Here is the entire code to handle the response. Filling in missing data is discussed below.
public void printBackfilledResults(DataFeed dataFeed) { String expectedDate = ""; String dimensionValue = ""; List<Integer> row = null; for (DataEntry entry : dataFeed.getEntries()) { String tmpDimValue = entry.getDimensions().get(0).getValue(); // Detect beginning of a series. if (!tmpDimValue.equals(dimensionValue)) { if (row != null) { forwardFillRow(row); printRow(dimensionValue, row); } // Create a new row. row = new ArrayList<Integer>(numberOfDays); dimensionValue = tmpDimValue; expectedDate = expectedStartDate; } // Backfill row. String foundDate = entry.getDimension("ga:date").getValue(); if (!foundDate.equals(expectedDate)) { backFillRow(expectedDate, foundDate, row); } // Handle the data. Metric metric = entry.getMetrics().get(0); row.add(new Integer(metric.getValue())); expectedDate = getNextDate(foundDate); } // Handle the last row. if (row != null) { forwardFillRow(row); printRow(dimensionValue, row); } }
Backfill Any Missing Dates
For each entry in a series, the program stores the metric values (entrances) in an
ArrayList
called row
. When a new time series is detected, a new row is created and
the expected date is set to the expected start date.
Then for each entry, the program checks to see if the date value in the entry equals the expected date. If they are equal, the metric in the entry is added to the row. Otherwise, the program has detected missing dates which need to be backfilled.
The backfillRow
method handles backfilling data. It accepts
as parameters the expected and found dates as well as the current row.
It then determines the number of days between the two dates
(non-inclusive) and adds that many 0s to the row.

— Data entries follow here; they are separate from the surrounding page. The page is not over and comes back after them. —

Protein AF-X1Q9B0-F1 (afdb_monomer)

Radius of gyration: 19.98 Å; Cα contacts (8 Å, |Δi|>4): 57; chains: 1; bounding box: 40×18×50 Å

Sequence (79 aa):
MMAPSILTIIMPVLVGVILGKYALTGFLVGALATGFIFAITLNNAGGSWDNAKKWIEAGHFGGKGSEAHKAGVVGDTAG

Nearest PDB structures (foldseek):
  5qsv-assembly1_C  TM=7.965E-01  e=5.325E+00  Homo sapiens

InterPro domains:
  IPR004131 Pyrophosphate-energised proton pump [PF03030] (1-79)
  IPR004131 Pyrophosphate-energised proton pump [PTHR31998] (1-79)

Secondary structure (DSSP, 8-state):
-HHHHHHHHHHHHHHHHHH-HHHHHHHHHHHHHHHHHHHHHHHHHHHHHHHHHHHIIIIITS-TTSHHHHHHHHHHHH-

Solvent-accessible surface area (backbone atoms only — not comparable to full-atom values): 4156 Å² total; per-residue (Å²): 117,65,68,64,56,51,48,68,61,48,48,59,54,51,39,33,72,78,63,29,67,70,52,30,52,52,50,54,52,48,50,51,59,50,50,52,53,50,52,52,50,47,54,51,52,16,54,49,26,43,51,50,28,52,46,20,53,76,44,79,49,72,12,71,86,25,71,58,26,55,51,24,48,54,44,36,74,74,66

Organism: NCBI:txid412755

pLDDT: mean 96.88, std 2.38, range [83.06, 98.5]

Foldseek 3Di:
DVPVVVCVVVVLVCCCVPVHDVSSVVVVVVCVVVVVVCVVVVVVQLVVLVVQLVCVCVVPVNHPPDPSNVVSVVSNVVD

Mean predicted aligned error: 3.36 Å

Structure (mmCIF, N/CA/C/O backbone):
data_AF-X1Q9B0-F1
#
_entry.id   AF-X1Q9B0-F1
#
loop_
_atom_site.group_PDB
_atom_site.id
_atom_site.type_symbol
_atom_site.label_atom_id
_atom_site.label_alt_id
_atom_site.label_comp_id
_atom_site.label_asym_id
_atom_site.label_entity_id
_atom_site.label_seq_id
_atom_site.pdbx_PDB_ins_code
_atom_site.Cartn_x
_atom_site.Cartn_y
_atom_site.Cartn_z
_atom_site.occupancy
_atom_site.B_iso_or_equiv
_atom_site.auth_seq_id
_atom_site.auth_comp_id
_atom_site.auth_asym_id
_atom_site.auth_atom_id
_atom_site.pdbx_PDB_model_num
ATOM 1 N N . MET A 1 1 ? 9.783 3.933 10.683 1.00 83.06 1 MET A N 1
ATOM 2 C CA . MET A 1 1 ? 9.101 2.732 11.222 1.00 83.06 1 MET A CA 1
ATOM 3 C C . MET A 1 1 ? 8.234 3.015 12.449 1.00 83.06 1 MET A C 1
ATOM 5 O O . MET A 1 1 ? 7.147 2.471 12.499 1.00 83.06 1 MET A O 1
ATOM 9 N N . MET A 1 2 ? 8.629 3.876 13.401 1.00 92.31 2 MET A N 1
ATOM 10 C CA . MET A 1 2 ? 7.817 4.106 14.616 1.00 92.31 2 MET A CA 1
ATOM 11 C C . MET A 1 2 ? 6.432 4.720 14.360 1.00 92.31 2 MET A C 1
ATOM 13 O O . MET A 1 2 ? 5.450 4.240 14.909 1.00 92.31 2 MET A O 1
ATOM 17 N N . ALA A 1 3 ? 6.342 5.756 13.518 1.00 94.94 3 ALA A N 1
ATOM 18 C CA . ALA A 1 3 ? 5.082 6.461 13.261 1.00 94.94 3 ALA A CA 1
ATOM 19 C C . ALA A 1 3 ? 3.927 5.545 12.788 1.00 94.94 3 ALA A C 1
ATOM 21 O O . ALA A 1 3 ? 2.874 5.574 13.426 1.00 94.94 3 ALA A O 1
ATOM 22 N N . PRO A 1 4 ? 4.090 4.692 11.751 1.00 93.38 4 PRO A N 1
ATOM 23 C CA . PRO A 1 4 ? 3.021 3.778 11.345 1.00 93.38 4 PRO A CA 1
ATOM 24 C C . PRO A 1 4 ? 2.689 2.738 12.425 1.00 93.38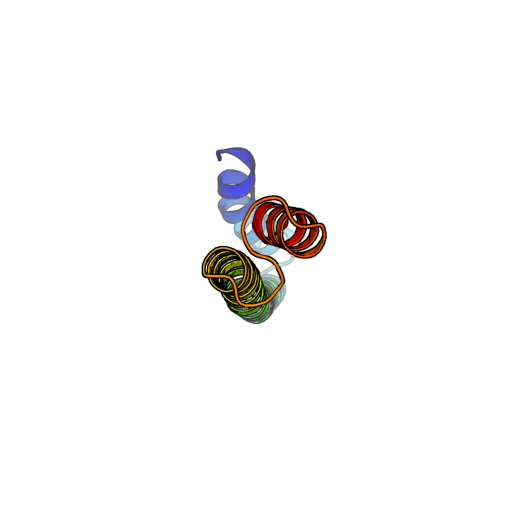 4 PRO A C 1
ATOM 26 O O . PRO A 1 4 ? 1.514 2.499 12.673 1.00 93.38 4 PRO A O 1
ATOM 29 N N . SER A 1 5 ? 3.681 2.184 13.134 1.00 95.56 5 SER A N 1
ATOM 30 C CA . SER A 1 5 ? 3.427 1.224 14.222 1.00 95.56 5 SER A CA 1
ATOM 31 C C . SER A 1 5 ? 2.612 1.834 15.366 1.00 95.56 5 SER A C 1
ATOM 33 O O . SER A 1 5 ? 1.678 1.211 15.865 1.00 95.56 5 SER A O 1
ATOM 35 N N . ILE A 1 6 ? 2.940 3.066 15.764 1.00 97.12 6 ILE A N 1
ATOM 36 C CA . ILE A 1 6 ? 2.206 3.804 16.799 1.00 97.12 6 ILE A CA 1
ATOM 37 C C . ILE A 1 6 ? 0.758 4.034 16.353 1.00 97.12 6 ILE A C 1
ATOM 39 O O . ILE A 1 6 ? -0.166 3.799 17.130 1.00 97.12 6 ILE A O 1
ATOM 43 N N . LEU A 1 7 ? 0.550 4.432 15.094 1.00 95.81 7 LEU A N 1
ATOM 44 C CA . LEU A 1 7 ? -0.784 4.639 14.532 1.00 95.81 7 LEU A CA 1
ATOM 45 C C . LEU A 1 7 ? -1.633 3.360 14.594 1.00 95.81 7 LEU A C 1
ATOM 47 O O . LEU A 1 7 ? -2.782 3.413 15.035 1.00 95.81 7 LEU A O 1
ATOM 51 N N . THR A 1 8 ? -1.067 2.212 14.207 1.00 94.69 8 THR A N 1
ATOM 52 C CA . THR A 1 8 ? -1.764 0.915 14.221 1.00 94.69 8 THR A CA 1
ATOM 53 C C . THR A 1 8 ? -2.208 0.502 15.625 1.00 94.69 8 THR A C 1
ATOM 55 O O . THR A 1 8 ? -3.271 -0.096 15.769 1.00 94.69 8 THR A O 1
ATOM 58 N N . ILE A 1 9 ? -1.431 0.834 16.660 1.00 95.75 9 ILE A N 1
ATOM 59 C CA . ILE A 1 9 ? -1.758 0.497 18.053 1.00 95.75 9 ILE A CA 1
ATOM 60 C C . ILE A 1 9 ? -2.787 1.475 18.635 1.00 95.75 9 ILE A C 1
ATOM 62 O O . ILE A 1 9 ? -3.743 1.054 19.284 1.00 95.75 9 ILE A O 1
ATOM 66 N N . ILE A 1 10 ? -2.611 2.779 18.408 1.00 97.88 10 ILE A N 1
ATOM 67 C CA . ILE A 1 10 ? -3.431 3.818 19.047 1.00 97.88 10 ILE A CA 1
ATOM 68 C C . ILE A 1 10 ? -4.834 3.902 18.432 1.00 97.88 10 ILE A C 1
ATOM 70 O O . ILE A 1 10 ? -5.805 4.092 19.165 1.00 97.88 10 ILE A O 1
ATOM 74 N N . MET A 1 11 ? -4.977 3.751 17.111 1.00 97.56 11 MET A N 1
ATOM 75 C CA . MET A 1 11 ? -6.261 3.988 16.435 1.00 97.56 11 MET A CA 1
ATOM 76 C C . MET A 1 11 ? -7.403 3.066 16.898 1.00 97.56 11 MET A C 1
ATOM 78 O O . MET A 1 11 ? -8.467 3.595 17.220 1.00 97.56 11 MET A O 1
ATOM 82 N N . PRO A 1 12 ? -7.226 1.736 17.031 1.00 97.56 12 PRO A N 1
ATOM 83 C CA . PRO A 1 12 ? -8.272 0.871 17.579 1.00 97.56 12 PRO A CA 1
ATOM 84 C C . PRO A 1 12 ? -8.684 1.265 19.004 1.00 97.56 12 PRO A C 1
ATOM 86 O O . PRO A 1 12 ? -9.869 1.232 19.334 1.00 97.56 12 PRO A O 1
ATOM 89 N N . VAL A 1 13 ? -7.722 1.677 19.841 1.00 98.00 13 VAL A N 1
ATOM 90 C CA . VAL A 1 13 ? -7.990 2.114 21.220 1.00 98.00 13 VAL A CA 1
ATOM 91 C C . VAL A 1 13 ? -8.824 3.393 21.220 1.00 98.00 13 VAL A C 1
ATOM 93 O O . VAL A 1 13 ? -9.846 3.451 21.900 1.00 98.00 13 VAL A O 1
ATOM 96 N N . LEU A 1 14 ? -8.444 4.392 20.418 1.00 98.25 14 LEU A N 1
ATOM 97 C CA . LEU A 1 14 ? -9.193 5.646 20.305 1.00 98.25 14 LEU A CA 1
ATOM 98 C C . LEU A 1 14 ? -10.612 5.418 19.779 1.00 98.25 14 LEU A C 1
ATOM 100 O O . LEU A 1 14 ? -11.564 5.925 20.367 1.00 98.25 14 LEU A O 1
ATOM 104 N N . VAL A 1 15 ? -10.772 4.620 18.719 1.00 98.38 15 VAL A N 1
ATOM 105 C CA . VAL A 1 15 ? -12.095 4.292 18.167 1.00 98.38 15 VAL A CA 1
ATOM 106 C C . VAL A 1 15 ? -12.947 3.569 19.212 1.00 98.38 15 VAL A C 1
ATOM 108 O O . VAL A 1 15 ? -14.107 3.926 19.409 1.00 98.38 15 VAL A O 1
ATOM 111 N N . GLY A 1 16 ? -12.376 2.594 19.923 1.00 98.25 16 GLY A N 1
ATOM 112 C CA . GLY A 1 16 ? -13.083 1.840 20.956 1.00 98.25 16 GLY A CA 1
ATOM 113 C C . GLY A 1 16 ? -13.530 2.695 22.142 1.00 98.25 16 GLY A C 1
ATOM 114 O O . GLY A 1 16 ? -14.663 2.545 22.596 1.00 98.25 16 GLY A O 1
ATOM 115 N N . VAL A 1 17 ? -12.674 3.600 22.623 1.00 98.31 17 VAL A N 1
ATOM 116 C CA . VAL A 1 17 ? -12.962 4.451 23.791 1.00 98.31 17 VAL A CA 1
ATOM 117 C C . VAL A 1 17 ? -13.920 5.594 23.448 1.00 98.31 17 VAL A C 1
ATOM 119 O O . VAL A 1 17 ? -14.806 5.894 24.243 1.00 98.31 17 VAL A O 1
ATOM 122 N N . ILE A 1 18 ? -13.772 6.223 22.278 1.00 98.50 18 ILE A N 1
ATOM 123 C CA . ILE A 1 18 ? -14.540 7.424 21.909 1.00 98.50 18 ILE A CA 1
ATOM 124 C C . ILE A 1 18 ? -15.883 7.063 21.258 1.00 98.50 18 ILE A C 1
ATOM 126 O O . ILE A 1 18 ? -16.888 7.713 21.531 1.00 98.50 18 ILE A O 1
ATOM 130 N N . LEU A 1 19 ? -15.915 6.040 20.395 1.00 98.06 19 LEU A N 1
ATOM 131 C CA . LEU A 1 19 ? -17.086 5.696 19.571 1.00 98.06 19 LEU A CA 1
ATOM 132 C C . LEU A 1 19 ? -17.756 4.373 19.978 1.00 98.06 19 LEU A C 1
ATOM 134 O O . LEU A 1 19 ? -18.857 4.061 19.521 1.00 98.06 19 LEU A O 1
ATOM 138 N N . GLY A 1 20 ? -17.115 3.592 20.850 1.00 98.19 20 GLY A N 1
ATOM 139 C CA . GLY A 1 20 ? -17.663 2.356 21.396 1.00 98.19 20 GLY A CA 1
ATOM 140 C C . GLY A 1 20 ? -17.471 1.118 20.513 1.00 98.19 20 GLY A C 1
ATOM 141 O O . GLY A 1 20 ? -16.953 1.150 19.395 1.00 98.19 20 GLY A 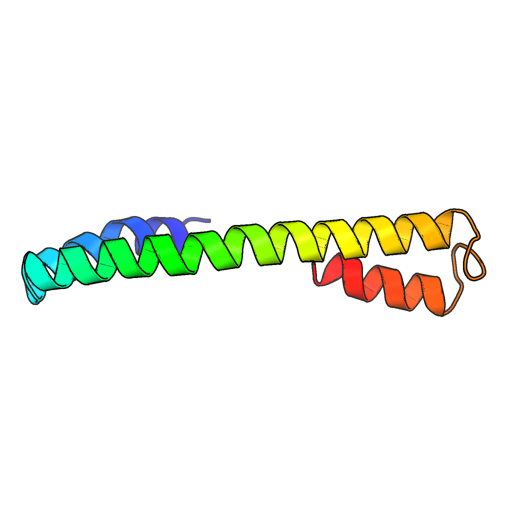O 1
ATOM 142 N N . LYS A 1 21 ? -17.918 -0.026 21.044 1.00 97.62 21 LYS A N 1
ATOM 143 C CA . LYS A 1 21 ? -17.629 -1.362 20.493 1.00 97.62 21 LYS A CA 1
ATOM 144 C C . LYS A 1 21 ? -18.128 -1.595 19.064 1.00 97.62 21 LYS A C 1
ATOM 146 O O . LYS A 1 21 ? -17.432 -2.237 18.289 1.00 97.62 21 LYS A O 1
ATOM 151 N N . TYR A 1 22 ? -19.299 -1.071 18.698 1.00 98.00 22 TYR A N 1
ATOM 152 C CA . TYR A 1 22 ? -19.863 -1.299 17.362 1.00 98.00 22 TYR A CA 1
ATOM 153 C C . TYR A 1 22 ? -19.078 -0.549 16.278 1.00 98.00 22 TYR A C 1
ATOM 155 O O . TYR A 1 22 ? -18.790 -1.117 15.225 1.00 98.00 22 TYR A O 1
ATOM 163 N N . ALA A 1 23 ? -18.662 0.690 16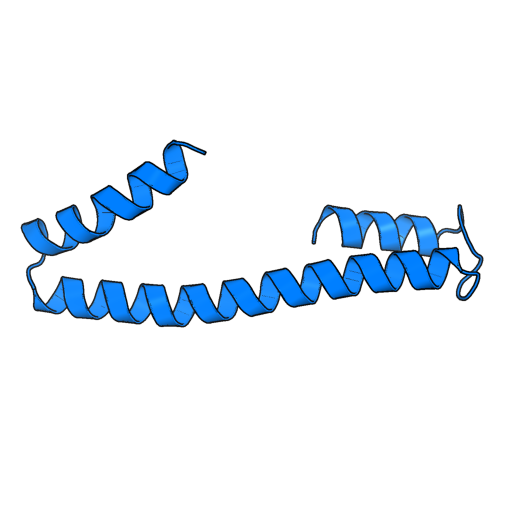.562 1.00 98.19 23 ALA A N 1
ATOM 164 C CA . ALA A 1 23 ? -17.785 1.453 15.679 1.00 98.19 23 ALA A CA 1
ATOM 165 C C . ALA A 1 23 ? -16.409 0.783 15.541 1.00 98.19 23 ALA A C 1
ATOM 167 O O . ALA A 1 23 ? -15.887 0.676 14.433 1.00 98.19 23 ALA A O 1
ATOM 168 N N . LEU A 1 24 ? -15.859 0.257 16.643 1.00 98.44 24 LEU A N 1
ATOM 169 C CA . LEU A 1 24 ? -14.610 -0.507 16.623 1.00 98.44 24 LEU A CA 1
ATOM 170 C C . LEU A 1 24 ? -14.704 -1.756 15.738 1.00 98.44 24 LEU A C 1
ATOM 172 O O . LEU A 1 24 ? -13.793 -2.013 14.954 1.00 98.44 24 LEU A O 1
ATOM 176 N N . THR A 1 25 ? -15.800 -2.515 15.812 1.00 98.31 25 THR A N 1
ATOM 177 C CA . THR A 1 25 ? -16.007 -3.670 14.926 1.00 98.31 25 THR A CA 1
ATOM 178 C C . THR A 1 25 ? -15.998 -3.249 13.457 1.00 98.31 25 THR A C 1
ATOM 180 O O . THR A 1 25 ? -15.292 -3.862 12.659 1.00 98.31 25 THR A O 1
ATOM 183 N N . GLY A 1 26 ? -16.714 -2.177 13.102 1.00 98.38 26 GLY A N 1
ATOM 184 C CA . GLY A 1 26 ? -16.709 -1.638 11.739 1.00 98.38 26 GLY A CA 1
ATOM 185 C C . GLY A 1 26 ? -15.315 -1.198 11.282 1.00 98.38 26 GLY A C 1
ATOM 186 O O . GLY A 1 26 ? -14.893 -1.536 10.177 1.00 98.38 26 GLY A O 1
ATOM 187 N N . PHE A 1 27 ? -14.570 -0.517 12.156 1.00 98.25 27 PHE A N 1
ATOM 188 C CA . PHE A 1 27 ? -13.194 -0.098 11.894 1.00 98.25 27 PHE A CA 1
ATOM 189 C C . PHE A 1 27 ? -12.269 -1.289 11.611 1.00 98.25 27 PHE A C 1
ATOM 191 O O . PHE A 1 27 ? -11.557 -1.278 10.610 1.00 98.25 27 PHE A O 1
ATOM 198 N N . LEU A 1 28 ? -12.304 -2.334 12.444 1.00 98.06 28 LEU A N 1
ATOM 199 C CA . LEU A 1 28 ? -11.446 -3.513 12.283 1.00 98.06 28 LEU A CA 1
ATOM 200 C C . LEU A 1 28 ? -11.772 -4.299 11.007 1.00 98.06 28 LEU A C 1
ATOM 202 O O . LEU A 1 28 ? -10.859 -4.703 10.288 1.00 98.06 28 LEU A O 1
ATOM 206 N N . VAL A 1 29 ? -13.060 -4.479 10.695 1.00 98.31 29 VAL A N 1
ATOM 207 C CA . VAL A 1 29 ? -13.492 -5.161 9.464 1.00 98.31 29 VAL A CA 1
ATOM 208 C C . VAL A 1 29 ? -13.081 -4.360 8.227 1.00 98.31 29 VAL A C 1
ATOM 210 O O . VAL A 1 29 ? -12.530 -4.929 7.285 1.00 98.31 29 VAL A O 1
ATOM 213 N N . GLY A 1 30 ? -13.293 -3.041 8.237 1.00 98.06 30 GLY A N 1
ATOM 214 C CA . GLY A 1 30 ? -12.892 -2.160 7.140 1.00 98.06 30 GLY A CA 1
ATOM 215 C C . GLY A 1 30 ? -11.378 -2.139 6.932 1.00 98.06 30 GLY A C 1
ATOM 216 O O . GLY A 1 30 ? -10.915 -2.281 5.799 1.00 98.06 30 GLY A O 1
ATOM 217 N N . ALA A 1 31 ? -10.603 -2.029 8.014 1.00 97.38 31 ALA A N 1
ATOM 218 C CA . ALA A 1 31 ? -9.143 -2.062 7.971 1.00 97.38 31 ALA A CA 1
ATOM 219 C C . ALA A 1 31 ? -8.613 -3.388 7.406 1.00 97.38 31 ALA A C 1
ATOM 221 O O . ALA A 1 31 ? -7.709 -3.376 6.574 1.00 97.38 31 ALA A O 1
ATOM 222 N N . LEU A 1 32 ? -9.202 -4.523 7.799 1.00 97.38 32 LEU A N 1
ATOM 223 C CA . LEU A 1 32 ? -8.838 -5.832 7.259 1.00 97.38 32 LEU A CA 1
ATOM 224 C C . LEU A 1 32 ? -9.141 -5.930 5.760 1.00 97.38 32 LEU A C 1
ATOM 226 O O . LEU A 1 32 ? -8.258 -6.277 4.979 1.00 97.38 32 LEU A O 1
ATOM 230 N N . ALA A 1 33 ? -10.375 -5.615 5.357 1.00 97.88 33 ALA A N 1
ATOM 231 C CA . ALA A 1 33 ? -10.810 -5.756 3.970 1.00 97.88 33 ALA A CA 1
ATOM 232 C C . ALA A 1 33 ? -9.989 -4.868 3.024 1.00 97.88 33 ALA A C 1
ATOM 234 O O . ALA A 1 33 ? -9.473 -5.337 2.010 1.00 97.88 33 ALA A O 1
ATOM 235 N N . THR A 1 34 ? -9.822 -3.594 3.378 1.00 97.81 34 THR A N 1
ATOM 236 C CA . THR A 1 34 ? -9.049 -2.641 2.570 1.00 97.81 34 THR A CA 1
ATOM 237 C C . THR A 1 34 ? -7.557 -2.956 2.595 1.00 97.81 34 THR A C 1
ATOM 239 O O . THR A 1 34 ? -6.931 -3.020 1.537 1.00 97.81 34 THR A O 1
ATOM 242 N N . GLY A 1 35 ? -6.993 -3.217 3.776 1.00 97.25 35 GLY A N 1
ATOM 243 C CA . GLY A 1 35 ? -5.576 -3.524 3.943 1.00 97.25 35 GLY A CA 1
ATOM 244 C C . GLY A 1 35 ? -5.153 -4.762 3.160 1.00 97.25 35 GLY A C 1
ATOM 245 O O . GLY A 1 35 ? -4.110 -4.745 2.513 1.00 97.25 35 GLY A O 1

public void backFillRow(String startDate, String endDate, List<Integer> row) { long d1 = 0; long d2 = 0; try { calendar.setTime(resultDateFormat.parse(startDate)); d1 = calendar.getTimeInMillis() / millisInDay; calendar.setTime(resultDateFormat.parse(endDate)); d2 = calendar.getTimeInMillis() / millisInDay; } catch (ParseException e) { handleException(e); } long differenceInDays = d2 - d1; if (differenceInDays > 0) { for (int i = 0; i < differenceInDays; i++) { row.add(0); } } }
When the method is done, the row has been backfilled with data and the
current data can be added. The expected date is then incremented to one day after
the found date using the getNextDate
method.
public String getNextDate(String initialDate) { try { calendar.setTime(resultDateFormat.parse(initialDate)); calendar.add(Calendar.DATE, 1); return resultDateFormat.format(calendar.getTime()); } catch (ParseException e) { handleException(e); } return ""; }
Fill In Any Remaining Values
Once the series data has been processed into a row
,
we have to check that there are no more missing dates at the end of the series.
The forwardFillRow
method simply calculates the difference between the
number of days in the original query to the current size of the row, and adds that
many 0s to the end of the row.
public void forwardFillRow(List<Integer> row) { int remainingElements = numberOfDays - row.size(); if (remainingElements > 0) { for (int i = 0; i < remainingElements; i++) { row.add(0); } } }
At this point, the program has filled in any missing values in the time series. Now that we have all the data, the program prints the dimension and metric values as a comma separated list.
Conclusion
Using this sample, you can easily backfill data on dates not returned by the API. As mentioned above, this solution can be adapted to any programming language. Developers can even adapt these techniques and apply them to handle multiple dimensions and multiple metrics. Now it's even easier than ever to start doing advanced analysis on times series returned by the Google Analytics API.